Il peut s’agir du message suivant : "la consommation de boissons alcoolisées pendant la grossesse, même en faible quantité, peut avoir des conséquences graves sur la santé de l’enfant" ou d’un pictogramme représentant une femme enceinte dans un cercle barré. 

"Dans bon nombre de pays où l’on exporte nos vins, il y a déjà un warning qui alerte pour les femmes enceintes ou les gens au volant" souligne Thiébault Huber. "Mais il ne faudrait pas qu’on devienne des placards de textes incitatifs ou préventifs." La filière préfère mettre l'accent sur la modération. "

Le vin, un acteur économique important en France

Théibaut Huber rappelle que la filière vin et spiriteux représente près de 500 000 emplois en France. "C’est 12,5 milliard dans la balance commerciale en France", souligne le vigneron. "C’est notre identité culturelle, le savoir-vivre, le savoir manger et le savoir-boire. Le problème, c’est qu’on ne sait pas boire et qu’on veut toujours stigmatiser notre filière sous prétexte qu’il ya de l' alcool dans vos vins." 

Cependant, pour Guillaume Caillet, s'il dit "comprendre la position et l’inquiétude des vignerons de Bourgogne en ces temps économiquement contraints", pour autant, selon lui, "ce n’est pas tellement de se dire ; est ce qu’on va consommer du whisky, de la vodka ou du vin ? Ce qui est important de voir, c’est sur l’unité d’alcool qui va être consommée, et dans le vin il y a une part d’alcool pure de toute façon."

Plus de prévention auprès du jeune public

"Nos actions cibleront particulièrement les jeunes," a déclaré Emmanuel Macron lors de la présentation de son plan cancer. Et sur ce point, vignerons et associations sont bien d'accord. L'association addiction France mène déjà beaucoup d'actions en milieu scolaire. 

"On se rend compte qu’en donnant les outils nécessaires aux plus jeunes, ces futurs adultes à en devenir sont mieux armés et mieux équipés pour pouvoir refuser des phénomènes de binge drinking et se sentir plus à l'aise dans des comportements sociaux", souligne Guillaume Caillet. 

Pour Thiébault Huber, "il y a une prévention à faire à l’école." Il cite en exemple le Portugal ou l'Espagne. "Il y a un discours très tôt dans ces deux pays qui n’incitent pas à boire."

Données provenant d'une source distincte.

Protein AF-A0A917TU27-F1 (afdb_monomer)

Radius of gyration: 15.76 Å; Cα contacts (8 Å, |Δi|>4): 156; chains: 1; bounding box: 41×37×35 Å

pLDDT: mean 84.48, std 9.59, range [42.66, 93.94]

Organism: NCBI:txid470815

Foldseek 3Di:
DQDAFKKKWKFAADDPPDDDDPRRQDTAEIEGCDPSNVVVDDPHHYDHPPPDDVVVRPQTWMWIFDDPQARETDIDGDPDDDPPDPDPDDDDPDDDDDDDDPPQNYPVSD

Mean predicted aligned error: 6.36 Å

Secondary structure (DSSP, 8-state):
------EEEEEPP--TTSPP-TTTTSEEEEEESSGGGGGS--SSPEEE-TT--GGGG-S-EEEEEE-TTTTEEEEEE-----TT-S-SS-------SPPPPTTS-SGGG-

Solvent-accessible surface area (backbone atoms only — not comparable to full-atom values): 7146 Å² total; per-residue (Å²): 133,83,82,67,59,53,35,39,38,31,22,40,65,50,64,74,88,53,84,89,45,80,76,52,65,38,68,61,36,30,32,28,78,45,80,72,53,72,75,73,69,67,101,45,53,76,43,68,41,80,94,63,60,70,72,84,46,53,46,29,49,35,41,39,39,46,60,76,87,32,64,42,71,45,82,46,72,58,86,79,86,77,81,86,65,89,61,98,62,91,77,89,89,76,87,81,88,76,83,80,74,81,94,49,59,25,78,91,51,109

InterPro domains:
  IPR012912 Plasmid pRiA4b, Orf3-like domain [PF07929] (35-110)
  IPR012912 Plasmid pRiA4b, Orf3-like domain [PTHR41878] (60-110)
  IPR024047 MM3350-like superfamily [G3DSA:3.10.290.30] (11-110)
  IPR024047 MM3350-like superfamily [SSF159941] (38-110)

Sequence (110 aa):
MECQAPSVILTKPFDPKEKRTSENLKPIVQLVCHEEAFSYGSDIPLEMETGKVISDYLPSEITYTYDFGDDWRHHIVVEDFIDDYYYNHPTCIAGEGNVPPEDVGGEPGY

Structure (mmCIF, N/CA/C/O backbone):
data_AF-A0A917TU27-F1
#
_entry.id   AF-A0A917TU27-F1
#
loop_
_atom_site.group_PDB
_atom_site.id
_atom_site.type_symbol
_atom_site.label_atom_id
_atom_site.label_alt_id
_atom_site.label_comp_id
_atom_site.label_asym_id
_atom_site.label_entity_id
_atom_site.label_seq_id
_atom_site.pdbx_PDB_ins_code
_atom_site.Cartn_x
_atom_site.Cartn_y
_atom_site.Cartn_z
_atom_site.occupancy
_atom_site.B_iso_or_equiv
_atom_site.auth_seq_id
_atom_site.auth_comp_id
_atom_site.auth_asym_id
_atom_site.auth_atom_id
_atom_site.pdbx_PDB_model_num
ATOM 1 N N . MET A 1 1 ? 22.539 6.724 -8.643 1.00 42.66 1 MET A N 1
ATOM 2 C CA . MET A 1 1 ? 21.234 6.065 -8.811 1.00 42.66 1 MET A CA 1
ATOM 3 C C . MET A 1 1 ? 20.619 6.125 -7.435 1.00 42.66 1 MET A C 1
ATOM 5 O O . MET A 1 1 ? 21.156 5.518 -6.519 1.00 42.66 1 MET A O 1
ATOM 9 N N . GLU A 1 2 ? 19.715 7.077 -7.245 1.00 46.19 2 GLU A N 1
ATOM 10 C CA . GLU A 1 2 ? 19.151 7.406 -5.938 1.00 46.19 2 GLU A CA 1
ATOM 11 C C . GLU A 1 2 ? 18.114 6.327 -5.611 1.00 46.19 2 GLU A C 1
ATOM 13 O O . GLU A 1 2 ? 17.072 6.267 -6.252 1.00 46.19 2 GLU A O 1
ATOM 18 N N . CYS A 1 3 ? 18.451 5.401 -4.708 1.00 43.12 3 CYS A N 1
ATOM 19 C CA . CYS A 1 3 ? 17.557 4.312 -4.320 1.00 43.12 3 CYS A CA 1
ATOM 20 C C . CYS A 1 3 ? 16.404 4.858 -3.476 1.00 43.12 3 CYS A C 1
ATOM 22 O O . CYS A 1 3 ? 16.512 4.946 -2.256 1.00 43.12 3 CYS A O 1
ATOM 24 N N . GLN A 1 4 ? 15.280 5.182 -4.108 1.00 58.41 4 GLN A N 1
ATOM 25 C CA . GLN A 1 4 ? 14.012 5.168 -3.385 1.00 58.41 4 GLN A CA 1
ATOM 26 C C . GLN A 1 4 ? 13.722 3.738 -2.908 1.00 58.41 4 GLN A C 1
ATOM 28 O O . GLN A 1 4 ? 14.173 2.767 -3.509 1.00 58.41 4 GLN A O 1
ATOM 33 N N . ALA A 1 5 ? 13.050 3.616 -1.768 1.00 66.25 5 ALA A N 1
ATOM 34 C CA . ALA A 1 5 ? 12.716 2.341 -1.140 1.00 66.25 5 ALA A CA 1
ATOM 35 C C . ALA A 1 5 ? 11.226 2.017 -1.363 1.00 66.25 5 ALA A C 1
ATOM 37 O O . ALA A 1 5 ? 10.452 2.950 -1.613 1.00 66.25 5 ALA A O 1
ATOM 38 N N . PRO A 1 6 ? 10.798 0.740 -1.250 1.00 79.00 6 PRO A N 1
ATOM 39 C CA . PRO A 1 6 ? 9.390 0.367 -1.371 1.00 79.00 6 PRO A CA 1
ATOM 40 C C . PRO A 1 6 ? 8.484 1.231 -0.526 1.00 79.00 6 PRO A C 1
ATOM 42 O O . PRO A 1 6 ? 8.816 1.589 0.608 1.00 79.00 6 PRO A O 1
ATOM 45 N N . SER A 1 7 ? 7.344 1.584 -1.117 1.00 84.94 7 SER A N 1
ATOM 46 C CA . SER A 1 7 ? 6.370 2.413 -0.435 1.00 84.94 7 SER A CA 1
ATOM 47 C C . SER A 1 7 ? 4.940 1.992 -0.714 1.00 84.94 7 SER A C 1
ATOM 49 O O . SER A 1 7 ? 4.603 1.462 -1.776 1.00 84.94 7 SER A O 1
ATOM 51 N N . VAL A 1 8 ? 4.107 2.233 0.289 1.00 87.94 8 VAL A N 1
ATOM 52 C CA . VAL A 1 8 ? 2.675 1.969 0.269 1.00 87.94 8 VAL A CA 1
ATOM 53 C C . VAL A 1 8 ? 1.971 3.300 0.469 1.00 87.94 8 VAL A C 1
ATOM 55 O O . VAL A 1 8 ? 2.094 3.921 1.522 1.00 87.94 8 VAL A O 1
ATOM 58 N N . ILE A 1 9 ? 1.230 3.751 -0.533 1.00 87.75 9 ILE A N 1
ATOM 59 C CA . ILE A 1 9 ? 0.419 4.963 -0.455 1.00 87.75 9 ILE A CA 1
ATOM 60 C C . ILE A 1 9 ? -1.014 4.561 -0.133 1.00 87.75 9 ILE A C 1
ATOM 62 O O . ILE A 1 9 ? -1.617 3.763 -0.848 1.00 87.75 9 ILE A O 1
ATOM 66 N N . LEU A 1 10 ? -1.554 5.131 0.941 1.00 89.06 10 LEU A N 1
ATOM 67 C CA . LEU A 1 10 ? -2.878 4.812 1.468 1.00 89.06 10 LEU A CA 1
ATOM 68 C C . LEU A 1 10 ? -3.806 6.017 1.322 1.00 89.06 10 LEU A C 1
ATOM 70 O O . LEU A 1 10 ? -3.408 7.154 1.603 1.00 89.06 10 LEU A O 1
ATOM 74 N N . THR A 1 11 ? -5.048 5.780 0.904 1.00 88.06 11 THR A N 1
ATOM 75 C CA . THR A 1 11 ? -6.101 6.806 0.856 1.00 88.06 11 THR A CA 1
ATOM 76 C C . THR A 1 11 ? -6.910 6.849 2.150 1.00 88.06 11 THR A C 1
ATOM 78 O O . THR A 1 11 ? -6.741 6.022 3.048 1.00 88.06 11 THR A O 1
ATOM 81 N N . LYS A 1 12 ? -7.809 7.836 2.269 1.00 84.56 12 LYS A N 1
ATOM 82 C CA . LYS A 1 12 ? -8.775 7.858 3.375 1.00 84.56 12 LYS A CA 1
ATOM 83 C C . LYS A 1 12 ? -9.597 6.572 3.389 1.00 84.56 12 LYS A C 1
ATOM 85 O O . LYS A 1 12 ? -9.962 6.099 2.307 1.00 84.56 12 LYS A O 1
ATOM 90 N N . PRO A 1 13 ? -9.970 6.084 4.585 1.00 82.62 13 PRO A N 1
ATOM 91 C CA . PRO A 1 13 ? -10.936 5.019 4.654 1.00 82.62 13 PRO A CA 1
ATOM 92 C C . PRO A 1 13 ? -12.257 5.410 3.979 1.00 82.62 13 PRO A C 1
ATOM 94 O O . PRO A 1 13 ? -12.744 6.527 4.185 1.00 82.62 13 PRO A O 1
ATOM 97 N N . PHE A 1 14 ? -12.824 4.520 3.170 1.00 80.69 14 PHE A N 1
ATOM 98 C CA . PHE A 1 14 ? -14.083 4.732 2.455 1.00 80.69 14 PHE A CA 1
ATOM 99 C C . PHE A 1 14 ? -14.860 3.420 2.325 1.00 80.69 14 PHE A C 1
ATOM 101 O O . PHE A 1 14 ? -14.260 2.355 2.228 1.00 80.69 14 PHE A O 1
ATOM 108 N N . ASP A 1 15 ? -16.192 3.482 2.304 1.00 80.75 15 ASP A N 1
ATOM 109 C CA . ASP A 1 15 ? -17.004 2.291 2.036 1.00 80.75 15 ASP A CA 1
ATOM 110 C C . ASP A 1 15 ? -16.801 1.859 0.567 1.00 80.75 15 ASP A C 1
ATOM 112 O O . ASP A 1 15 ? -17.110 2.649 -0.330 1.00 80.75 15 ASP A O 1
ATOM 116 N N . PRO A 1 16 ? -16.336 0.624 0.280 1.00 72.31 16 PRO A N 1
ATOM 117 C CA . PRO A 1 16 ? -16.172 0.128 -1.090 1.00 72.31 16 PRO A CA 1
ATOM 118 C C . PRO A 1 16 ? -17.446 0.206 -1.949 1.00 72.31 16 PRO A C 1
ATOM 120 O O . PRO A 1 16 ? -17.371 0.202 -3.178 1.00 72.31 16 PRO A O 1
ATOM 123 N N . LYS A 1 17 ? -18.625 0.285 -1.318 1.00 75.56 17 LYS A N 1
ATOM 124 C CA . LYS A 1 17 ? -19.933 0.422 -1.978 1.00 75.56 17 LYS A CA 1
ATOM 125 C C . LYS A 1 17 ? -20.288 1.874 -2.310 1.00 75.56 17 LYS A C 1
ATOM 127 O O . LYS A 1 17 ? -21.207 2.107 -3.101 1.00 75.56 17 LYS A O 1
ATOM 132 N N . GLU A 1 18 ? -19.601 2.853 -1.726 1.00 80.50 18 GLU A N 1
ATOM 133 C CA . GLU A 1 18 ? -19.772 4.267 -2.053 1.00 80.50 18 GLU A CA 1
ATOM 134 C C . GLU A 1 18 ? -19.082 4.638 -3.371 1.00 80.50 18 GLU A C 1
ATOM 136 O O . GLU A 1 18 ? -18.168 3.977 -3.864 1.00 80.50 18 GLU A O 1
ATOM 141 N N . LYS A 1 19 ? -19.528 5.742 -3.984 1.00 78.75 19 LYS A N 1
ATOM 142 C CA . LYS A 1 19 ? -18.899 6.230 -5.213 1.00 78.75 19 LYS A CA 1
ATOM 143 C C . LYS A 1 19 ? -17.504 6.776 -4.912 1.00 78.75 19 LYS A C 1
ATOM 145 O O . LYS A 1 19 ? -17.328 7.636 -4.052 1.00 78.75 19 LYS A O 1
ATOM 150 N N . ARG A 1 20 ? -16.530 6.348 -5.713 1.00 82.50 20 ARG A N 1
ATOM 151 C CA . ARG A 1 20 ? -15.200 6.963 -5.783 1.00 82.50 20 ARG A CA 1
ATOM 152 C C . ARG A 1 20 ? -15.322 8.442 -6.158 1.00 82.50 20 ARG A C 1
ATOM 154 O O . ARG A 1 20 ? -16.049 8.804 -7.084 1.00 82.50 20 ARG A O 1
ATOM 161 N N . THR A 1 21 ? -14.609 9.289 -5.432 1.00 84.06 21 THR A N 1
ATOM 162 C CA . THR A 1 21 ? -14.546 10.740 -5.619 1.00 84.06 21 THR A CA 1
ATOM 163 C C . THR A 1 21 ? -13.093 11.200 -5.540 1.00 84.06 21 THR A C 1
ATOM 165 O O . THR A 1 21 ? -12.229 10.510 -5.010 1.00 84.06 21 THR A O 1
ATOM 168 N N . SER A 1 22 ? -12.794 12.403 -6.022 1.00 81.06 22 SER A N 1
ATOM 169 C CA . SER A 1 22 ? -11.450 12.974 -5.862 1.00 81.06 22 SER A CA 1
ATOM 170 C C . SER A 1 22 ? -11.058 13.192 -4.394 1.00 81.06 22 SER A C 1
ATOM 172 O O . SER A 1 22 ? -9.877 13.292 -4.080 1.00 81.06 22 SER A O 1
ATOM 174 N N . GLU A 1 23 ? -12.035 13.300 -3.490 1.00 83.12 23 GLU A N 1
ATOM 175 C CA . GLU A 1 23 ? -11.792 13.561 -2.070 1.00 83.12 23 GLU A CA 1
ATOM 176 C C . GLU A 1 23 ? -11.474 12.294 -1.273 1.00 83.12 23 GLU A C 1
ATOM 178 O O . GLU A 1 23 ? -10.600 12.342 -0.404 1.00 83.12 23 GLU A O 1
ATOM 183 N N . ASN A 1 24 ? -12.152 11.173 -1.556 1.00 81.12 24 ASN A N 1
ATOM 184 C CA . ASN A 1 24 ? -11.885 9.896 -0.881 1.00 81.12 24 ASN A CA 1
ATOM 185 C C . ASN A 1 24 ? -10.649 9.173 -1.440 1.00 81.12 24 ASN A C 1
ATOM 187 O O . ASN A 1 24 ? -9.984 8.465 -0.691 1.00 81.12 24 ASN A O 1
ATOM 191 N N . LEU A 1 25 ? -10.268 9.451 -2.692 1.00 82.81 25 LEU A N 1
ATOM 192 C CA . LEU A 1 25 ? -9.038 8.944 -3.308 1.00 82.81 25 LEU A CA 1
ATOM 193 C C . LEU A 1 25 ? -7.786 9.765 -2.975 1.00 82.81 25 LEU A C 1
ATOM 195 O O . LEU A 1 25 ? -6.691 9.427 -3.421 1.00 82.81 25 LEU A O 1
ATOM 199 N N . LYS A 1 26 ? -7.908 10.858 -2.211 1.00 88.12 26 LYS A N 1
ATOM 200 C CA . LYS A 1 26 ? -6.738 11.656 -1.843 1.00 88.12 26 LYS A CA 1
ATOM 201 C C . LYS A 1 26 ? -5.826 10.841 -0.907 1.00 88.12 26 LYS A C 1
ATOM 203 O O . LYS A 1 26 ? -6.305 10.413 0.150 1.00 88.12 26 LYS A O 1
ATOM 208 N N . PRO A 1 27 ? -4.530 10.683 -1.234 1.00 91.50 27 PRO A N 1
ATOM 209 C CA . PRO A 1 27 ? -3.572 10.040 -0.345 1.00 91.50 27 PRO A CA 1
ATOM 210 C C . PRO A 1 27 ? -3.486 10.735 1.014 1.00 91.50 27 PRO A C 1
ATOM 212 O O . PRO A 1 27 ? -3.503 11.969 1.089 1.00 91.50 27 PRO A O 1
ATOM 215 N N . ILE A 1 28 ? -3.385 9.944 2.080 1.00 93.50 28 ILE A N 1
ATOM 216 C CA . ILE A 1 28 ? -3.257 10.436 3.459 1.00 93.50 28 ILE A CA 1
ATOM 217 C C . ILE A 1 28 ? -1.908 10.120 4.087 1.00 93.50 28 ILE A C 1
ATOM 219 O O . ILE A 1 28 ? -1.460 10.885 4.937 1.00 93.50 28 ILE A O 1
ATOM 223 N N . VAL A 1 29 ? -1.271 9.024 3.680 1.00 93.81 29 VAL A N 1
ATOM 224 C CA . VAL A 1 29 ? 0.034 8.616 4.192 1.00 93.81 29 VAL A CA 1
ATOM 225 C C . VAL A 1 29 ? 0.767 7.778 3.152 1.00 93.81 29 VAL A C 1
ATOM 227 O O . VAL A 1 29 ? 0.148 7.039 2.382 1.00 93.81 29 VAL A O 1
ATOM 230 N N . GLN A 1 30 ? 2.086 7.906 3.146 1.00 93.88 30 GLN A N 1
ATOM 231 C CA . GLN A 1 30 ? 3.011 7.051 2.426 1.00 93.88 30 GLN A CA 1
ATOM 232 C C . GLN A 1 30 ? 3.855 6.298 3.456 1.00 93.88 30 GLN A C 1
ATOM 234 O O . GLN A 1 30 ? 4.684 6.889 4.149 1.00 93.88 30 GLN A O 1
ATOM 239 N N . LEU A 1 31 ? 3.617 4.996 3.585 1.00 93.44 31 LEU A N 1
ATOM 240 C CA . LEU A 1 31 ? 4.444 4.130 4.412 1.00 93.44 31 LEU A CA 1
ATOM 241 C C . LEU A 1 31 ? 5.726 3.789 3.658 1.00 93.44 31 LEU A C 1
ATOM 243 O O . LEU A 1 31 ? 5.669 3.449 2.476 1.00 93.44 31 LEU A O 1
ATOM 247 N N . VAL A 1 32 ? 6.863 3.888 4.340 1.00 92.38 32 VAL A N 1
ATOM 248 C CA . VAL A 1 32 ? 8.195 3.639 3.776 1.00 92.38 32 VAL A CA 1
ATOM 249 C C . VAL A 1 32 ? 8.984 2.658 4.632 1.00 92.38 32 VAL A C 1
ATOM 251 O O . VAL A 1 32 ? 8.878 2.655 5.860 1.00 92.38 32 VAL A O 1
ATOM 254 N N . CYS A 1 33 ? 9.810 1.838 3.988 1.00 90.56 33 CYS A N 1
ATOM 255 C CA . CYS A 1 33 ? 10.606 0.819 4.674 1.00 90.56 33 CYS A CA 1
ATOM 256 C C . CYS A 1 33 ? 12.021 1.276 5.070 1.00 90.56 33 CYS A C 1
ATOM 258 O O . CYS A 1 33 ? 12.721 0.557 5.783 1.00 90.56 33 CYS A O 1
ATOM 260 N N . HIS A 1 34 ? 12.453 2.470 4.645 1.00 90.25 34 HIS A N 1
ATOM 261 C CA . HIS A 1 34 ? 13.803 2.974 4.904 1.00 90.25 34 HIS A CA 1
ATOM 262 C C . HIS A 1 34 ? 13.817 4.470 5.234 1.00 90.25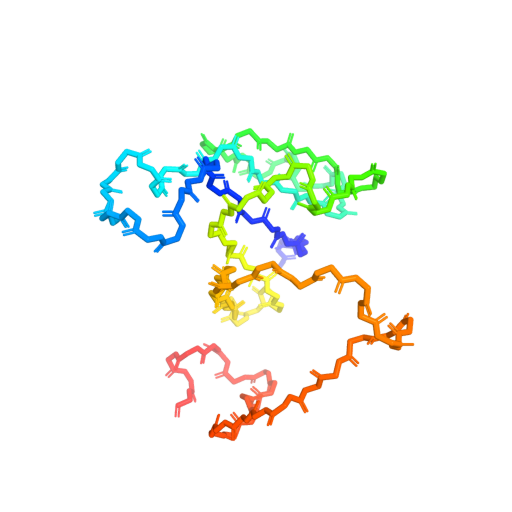 34 HIS A C 1
ATOM 264 O O . HIS A 1 34 ? 13.114 5.258 4.606 1.00 90.25 34 HIS A O 1
ATOM 270 N N . GLU A 1 35 ? 14.666 4.880 6.179 1.00 89.25 35 GLU A N 1
ATOM 271 C CA . GLU A 1 35 ? 14.753 6.278 6.630 1.00 89.25 35 GLU A CA 1
ATOM 272 C C . GLU A 1 35 ? 15.279 7.232 5.546 1.00 89.25 35 GLU A C 1
ATOM 274 O O . GLU A 1 35 ? 14.939 8.414 5.526 1.00 89.25 35 GLU A O 1
ATOM 279 N N . GLU A 1 36 ? 16.065 6.733 4.589 1.00 87.81 36 GLU A N 1
ATOM 280 C CA . GLU A 1 36 ? 16.505 7.545 3.444 1.00 87.81 36 GLU A CA 1
ATOM 281 C C . GLU A 1 36 ? 15.318 8.081 2.633 1.00 87.81 36 GLU A C 1
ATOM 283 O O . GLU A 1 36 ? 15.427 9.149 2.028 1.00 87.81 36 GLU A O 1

La consommation d’alcool est un fort enjeu de santé publique et fait partie, selon Santé publique France, des trois premières causes de mortalité évitable avec 41 000 décès en 2015. 

 

Pour tous, un dispositif d’aide à distance : alcool info service

Ce dispositif d’aide à distance offre aux personnes concernées comme à leur entourage un espace d’écoute confidentiel à travers une ligne téléphonique 0 980 980 930 et un chat animé par des professionnels qualifiés.

Le site met à la disposition du public de nombreuses informations, des outils, comme l’alcoomètre permettant d’évaluer sa consommation d’alcool et un annuaire national des structures spécialisées en addictologie. Le site dispose également d’un espace réservé aux jeunes et un autre destiné aux professionnels de santé.